作者: 唐志君 知青情缘 2024-02-02



下乡二、三事  


作者:唐志君

1965年,在轰轰烈上山下乡运动的感召下,我不要动员,兴高采烈地来到了绥宁武阳公社周家大队三队插队落户,担任女知青组组长。因是自愿下乡,起初一段时间里,不觉得十分苦。可是随着时间的流逝,精神上的寂寞便悄然而至,感到前途渺茫,觉得十分无奈。因家庭出身不好,且父亲在那个年代是“臭老九”,一切招工、上学似乎都与我无缘,直到1974年才因病返城。

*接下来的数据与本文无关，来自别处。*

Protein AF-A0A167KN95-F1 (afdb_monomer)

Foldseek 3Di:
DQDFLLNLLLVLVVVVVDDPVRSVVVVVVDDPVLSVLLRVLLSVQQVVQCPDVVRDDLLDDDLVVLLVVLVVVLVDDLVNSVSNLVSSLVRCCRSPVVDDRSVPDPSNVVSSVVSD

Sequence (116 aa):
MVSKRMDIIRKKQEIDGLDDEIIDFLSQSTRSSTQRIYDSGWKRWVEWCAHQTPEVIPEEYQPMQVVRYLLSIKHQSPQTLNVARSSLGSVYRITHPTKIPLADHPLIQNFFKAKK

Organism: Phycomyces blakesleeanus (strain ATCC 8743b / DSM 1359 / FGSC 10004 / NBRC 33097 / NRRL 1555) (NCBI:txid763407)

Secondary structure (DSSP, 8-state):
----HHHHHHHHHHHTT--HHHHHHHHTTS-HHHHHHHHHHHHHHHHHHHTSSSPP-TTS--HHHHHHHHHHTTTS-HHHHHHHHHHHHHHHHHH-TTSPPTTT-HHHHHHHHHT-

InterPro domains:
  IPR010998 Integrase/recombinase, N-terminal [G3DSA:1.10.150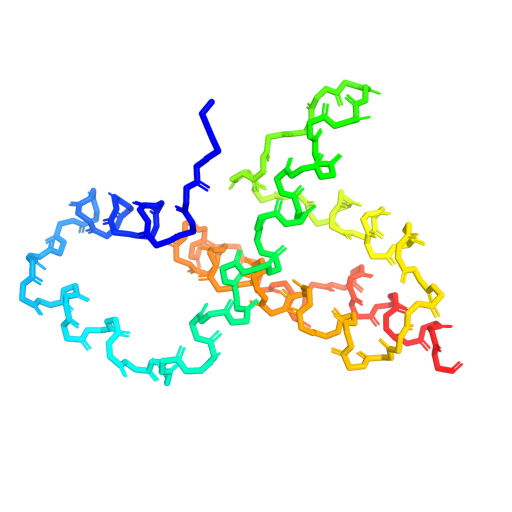.130] (18-116)
  IPR044068 Core-binding (CB) domain [PS51900] (16-96)

Structure (mmCIF, N/CA/C/O backbone):
data_AF-A0A167KN95-F1
#
_entry.id   AF-A0A167KN95-F1
#
loop_
_atom_site.group_PDB
_atom_site.id
_atom_site.type_symbol
_atom_site.label_atom_id
_atom_site.label_alt_id
_atom_site.label_comp_id
_atom_site.label_asym_id
_atom_site.label_entity_id
_atom_site.label_seq_id
_atom_site.pdbx_PDB_ins_code
_atom_site.Cartn_x
_atom_site.Cartn_y
_atom_site.Cartn_z
_atom_site.occupancy
_atom_site.B_iso_or_equiv
_atom_site.auth_seq_id
_atom_site.auth_comp_id
_atom_site.auth_asym_id
_atom_site.auth_atom_id
_atom_site.pdbx_PDB_model_num
ATOM 1 N N . MET A 1 1 ? -5.986 17.678 -2.686 1.00 44.75 1 MET A N 1
ATOM 2 C CA . MET A 1 1 ? -5.514 17.611 -1.284 1.00 44.75 1 MET A CA 1
ATOM 3 C C . MET A 1 1 ? -4.895 16.229 -1.109 1.00 44.75 1 MET A C 1
ATOM 5 O O . MET A 1 1 ? -5.584 15.260 -1.385 1.00 44.75 1 MET A O 1
ATOM 9 N N . VAL A 1 2 ? -3.596 16.111 -0.813 1.00 53.50 2 VAL A N 1
ATOM 10 C CA . VAL A 1 2 ? -2.939 14.791 -0.686 1.00 53.50 2 VAL A CA 1
ATOM 11 C C . VAL A 1 2 ? -3.468 14.119 0.580 1.00 53.50 2 VAL A C 1
ATOM 13 O O . VAL A 1 2 ? -3.214 14.616 1.675 1.00 53.50 2 VAL A O 1
ATOM 16 N N . SER A 1 3 ? -4.221 13.028 0.427 1.00 70.19 3 SER A N 1
ATOM 17 C CA . SER A 1 3 ? -4.752 12.238 1.543 1.00 70.19 3 SER A CA 1
ATOM 18 C C . SER A 1 3 ? -3.580 11.656 2.344 1.00 70.19 3 SER A C 1
ATOM 20 O O . SER A 1 3 ? -2.802 10.842 1.828 1.00 70.19 3 SER A O 1
ATOM 22 N N . LYS A 1 4 ? -3.365 12.152 3.572 1.00 87.00 4 LYS A N 1
ATOM 23 C CA . LYS A 1 4 ? -2.251 11.706 4.419 1.00 87.00 4 LYS A CA 1
ATOM 24 C C . LYS A 1 4 ? -2.530 10.287 4.901 1.00 87.00 4 LYS A C 1
ATOM 26 O O . LYS A 1 4 ? -3.638 9.957 5.307 1.00 87.00 4 LYS A O 1
ATOM 31 N N . ARG A 1 5 ? -1.484 9.463 4.910 1.00 92.50 5 ARG A N 1
ATOM 32 C CA . ARG A 1 5 ? -1.563 8.031 5.220 1.00 92.50 5 ARG A CA 1
ATOM 33 C C . ARG A 1 5 ? -2.301 7.728 6.533 1.00 92.50 5 ARG A C 1
ATOM 35 O O . ARG A 1 5 ? -3.173 6.868 6.554 1.00 92.50 5 ARG A O 1
ATOM 42 N N . MET A 1 6 ? -1.938 8.425 7.612 1.00 90.88 6 MET A N 1
ATOM 43 C CA . MET A 1 6 ? -2.530 8.201 8.936 1.00 90.88 6 MET A CA 1
ATOM 44 C C . MET A 1 6 ? -3.970 8.702 9.041 1.00 90.88 6 MET A C 1
ATOM 46 O O . MET A 1 6 ? -4.756 8.070 9.736 1.00 90.88 6 MET A O 1
ATOM 50 N N . ASP A 1 7 ? -4.336 9.759 8.315 1.00 91.06 7 ASP A N 1
ATOM 51 C CA . ASP A 1 7 ? -5.706 10.282 8.309 1.00 91.06 7 ASP A CA 1
ATOM 52 C C . ASP A 1 7 ? -6.666 9.251 7.687 1.00 91.06 7 ASP A C 1
ATOM 54 O O . ASP A 1 7 ? -7.753 9.019 8.210 1.00 91.06 7 ASP A O 1
ATOM 58 N N . ILE A 1 8 ? -6.233 8.559 6.623 1.00 92.75 8 ILE A N 1
ATOM 59 C CA . ILE A 1 8 ? -6.993 7.462 5.991 1.00 92.75 8 ILE A CA 1
ATOM 60 C C . ILE A 1 8 ? -7.195 6.305 6.974 1.00 92.75 8 ILE A C 1
ATOM 62 O O . ILE A 1 8 ? -8.298 5.775 7.109 1.00 92.75 8 ILE A O 1
ATOM 66 N N . ILE A 1 9 ? -6.113 5.903 7.647 1.00 92.38 9 ILE A N 1
ATOM 67 C CA . ILE A 1 9 ? -6.119 4.800 8.611 1.00 92.38 9 ILE A CA 1
ATOM 68 C C . ILE A 1 9 ? -7.063 5.118 9.774 1.00 92.38 9 ILE A C 1
ATOM 70 O O . ILE A 1 9 ? -7.954 4.319 10.056 1.00 92.38 9 ILE A O 1
ATOM 74 N N . ARG A 1 10 ? -6.910 6.300 10.385 1.00 92.19 10 ARG A N 1
ATOM 75 C CA . ARG A 1 10 ? -7.744 6.763 11.498 1.00 92.19 10 ARG A CA 1
ATOM 76 C C . ARG A 1 10 ? -9.215 6.805 11.099 1.00 92.19 10 ARG A C 1
ATOM 78 O O . ARG A 1 10 ? -10.026 6.142 11.733 1.00 92.19 10 ARG A O 1
ATOM 85 N N . LYS A 1 11 ? -9.536 7.455 9.975 1.00 92.25 11 LYS A N 1
ATOM 86 C CA . LYS A 1 11 ? -10.909 7.540 9.458 1.00 92.25 11 LYS A CA 1
ATOM 87 C C . LYS A 1 11 ? -11.541 6.162 9.257 1.00 92.25 11 LYS A C 1
ATOM 89 O O . LYS A 1 11 ? -12.717 5.972 9.547 1.00 92.25 11 LYS A O 1
ATOM 94 N N . LYS A 1 12 ? -10.786 5.183 8.743 1.00 93.38 12 LYS A N 1
ATOM 95 C CA . LYS A 1 12 ? -11.309 3.821 8.572 1.00 93.38 12 LYS A CA 1
ATOM 96 C C . LYS A 1 12 ? -11.616 3.155 9.911 1.00 93.38 12 LYS A C 1
ATOM 98 O O . LYS A 1 12 ? -12.651 2.512 10.025 1.00 93.38 12 LYS A O 1
ATOM 103 N N . GLN A 1 13 ? -10.723 3.289 10.887 1.00 92.50 13 GLN A N 1
ATOM 104 C CA . GLN A 1 13 ? -10.899 2.695 12.211 1.00 92.50 13 GLN A CA 1
ATOM 105 C C . GLN A 1 13 ? -12.079 3.324 12.962 1.00 92.50 13 GLN A C 1
ATOM 107 O O . GLN A 1 13 ? -12.856 2.595 13.569 1.00 92.50 13 GLN A O 1
ATOM 112 N N . GLU A 1 14 ? -12.267 4.640 12.837 1.00 93.00 14 GLU A N 1
ATOM 113 C CA . GLU A 1 14 ? -13.450 5.346 13.348 1.00 93.00 14 GLU A CA 1
ATOM 114 C C . GLU A 1 14 ? -14.739 4.805 12.704 1.00 93.00 14 GLU A C 1
ATOM 116 O O . GLU A 1 14 ? -15.705 4.500 13.399 1.00 93.00 14 GLU A O 1
ATOM 121 N N . ILE A 1 15 ? -14.749 4.609 11.376 1.00 92.44 15 ILE A N 1
ATOM 122 C CA . ILE A 1 15 ? -15.884 3.997 10.655 1.00 92.44 15 ILE A CA 1
ATOM 123 C C . ILE A 1 15 ? -16.147 2.556 11.123 1.00 92.44 15 ILE A C 1
ATOM 125 O O . ILE A 1 15 ? -17.299 2.127 11.160 1.00 92.44 15 ILE A O 1
ATOM 129 N N . ASP A 1 16 ? -15.100 1.820 11.498 1.00 91.75 16 ASP A N 1
ATOM 130 C CA . ASP A 1 16 ? -15.203 0.465 12.053 1.00 91.75 16 ASP A CA 1
ATOM 131 C C . ASP A 1 16 ? -15.642 0.442 13.528 1.00 91.75 16 ASP A C 1
ATOM 133 O O . ASP A 1 16 ? -15.778 -0.635 14.109 1.00 91.75 16 ASP A O 1
ATOM 137 N N . GLY A 1 17 ? -15.898 1.611 14.126 1.00 93.06 17 GLY A N 1
ATOM 138 C CA . GLY A 1 17 ? -16.414 1.750 15.485 1.00 93.06 17 GLY A CA 1
ATOM 139 C C . GLY A 1 17 ? -15.351 1.659 16.577 1.00 93.06 17 GLY A C 1
ATOM 140 O O . GLY A 1 17 ? -15.703 1.427 17.732 1.00 93.06 17 GLY A O 1
ATOM 141 N N . LEU A 1 18 ? -14.066 1.813 16.238 1.00 92.06 18 LEU A N 1
ATOM 142 C CA . LEU A 1 18 ? -13.012 1.939 17.243 1.00 92.06 18 LEU A CA 1
ATOM 143 C C . LEU A 1 18 ? -13.060 3.348 17.840 1.00 92.06 18 LEU A C 1
ATOM 145 O O . LEU A 1 18 ? -13.148 4.331 17.105 1.00 92.06 18 LEU A O 1
ATOM 149 N N . ASP A 1 19 ? -12.974 3.438 19.165 1.00 94.31 19 ASP A N 1
ATOM 150 C CA . ASP A 1 19 ? -12.821 4.717 19.852 1.00 94.31 19 ASP A CA 1
ATOM 151 C C . ASP A 1 19 ? -11.395 5.283 19.715 1.00 94.31 19 ASP A C 1
ATOM 153 O O . ASP A 1 19 ? -10.443 4.586 19.338 1.00 94.31 19 ASP A O 1
ATOM 157 N N . ASP A 1 20 ? -11.254 6.573 20.026 1.00 90.50 20 ASP A N 1
ATOM 158 C CA . ASP A 1 20 ? -9.991 7.302 19.908 1.00 90.50 20 ASP A CA 1
ATOM 159 C C . ASP A 1 20 ? -8.867 6.701 20.766 1.00 90.50 20 ASP A C 1
ATOM 161 O O . ASP A 1 20 ? -7.712 6.705 20.339 1.00 90.50 20 ASP A O 1
ATOM 165 N N . GLU A 1 21 ? -9.183 6.147 21.941 1.00 92.62 21 GLU A N 1
ATOM 166 C CA . GLU A 1 21 ? -8.186 5.561 22.840 1.00 92.62 21 GLU A CA 1
ATOM 167 C C . GLU A 1 21 ? -7.587 4.286 22.230 1.00 92.62 21 GLU A C 1
ATOM 169 O O . GLU A 1 21 ? -6.362 4.127 22.183 1.00 92.62 21 GLU A O 1
ATOM 174 N N . ILE A 1 22 ? -8.432 3.408 21.680 1.00 91.88 22 ILE A N 1
ATOM 175 C CA . ILE A 1 22 ? -7.996 2.204 20.965 1.00 91.88 22 ILE A CA 1
ATOM 176 C C . ILE A 1 22 ? -7.183 2.587 19.725 1.00 91.88 22 ILE A C 1
ATOM 178 O O . ILE A 1 22 ? -6.131 1.992 19.469 1.00 91.88 22 ILE A O 1
ATOM 182 N N . ILE A 1 23 ? -7.640 3.569 18.944 1.00 90.12 23 ILE A N 1
ATOM 183 C CA . ILE A 1 23 ? -6.938 4.024 17.735 1.00 90.12 23 ILE A CA 1
ATOM 184 C C . ILE A 1 23 ? -5.547 4.550 18.085 1.00 90.12 23 ILE A C 1
ATOM 186 O O . ILE A 1 23 ? -4.551 4.127 17.482 1.00 90.12 23 ILE A O 1
ATOM 190 N N . ASP A 1 24 ? -5.462 5.437 19.075 1.00 89.12 24 ASP A N 1
ATOM 191 C CA . ASP A 1 24 ? -4.206 6.039 19.496 1.00 89.12 24 ASP A CA 1
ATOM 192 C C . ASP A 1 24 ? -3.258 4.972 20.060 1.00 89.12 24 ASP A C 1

斗转星移,40多个春秋很快过去了,却还有难以忘怀的事。


我们所处的周家大队,对面横亘着无尽的山岭,站在村口可以看得见山上的参天大树,那可真正是开门见山呀。那山似乎压在心头,使人透不过气来。我们所居住的地方,也是傍山而建,一条石板小路蜿蜒而上,路两边住满了人家。虽然房屋破旧,但也排列有序:前面人家的后墙离后面人家的前阶梯大约只有l米左右。因山多地少,所建房屋大多是下面关牲畜,上面住人,全是木制结构。本队大约有20多户人家,我们知青住在路的最下端,不远处有一口水井,四季不干,井水冬暖夏凉,喝起来甜甜的。小路延伸到高处最后一户里,便是老公公一家了。再往后,就是菜地和山林了,一到春天便有许多各色各样的花儿,开得灿烂一片……


“老公公!”生产队里的人都这么叫他。其实当时他只有40多岁。他身材高大,身板硬朗,全然不是长年劳作的农民形象,脸上线条分明,经常穿一件老灰色的对襟衣裳,腰间系一块汗巾布,显得精精干干。可从来不见他与女同志讲话,更谈不上说笑了。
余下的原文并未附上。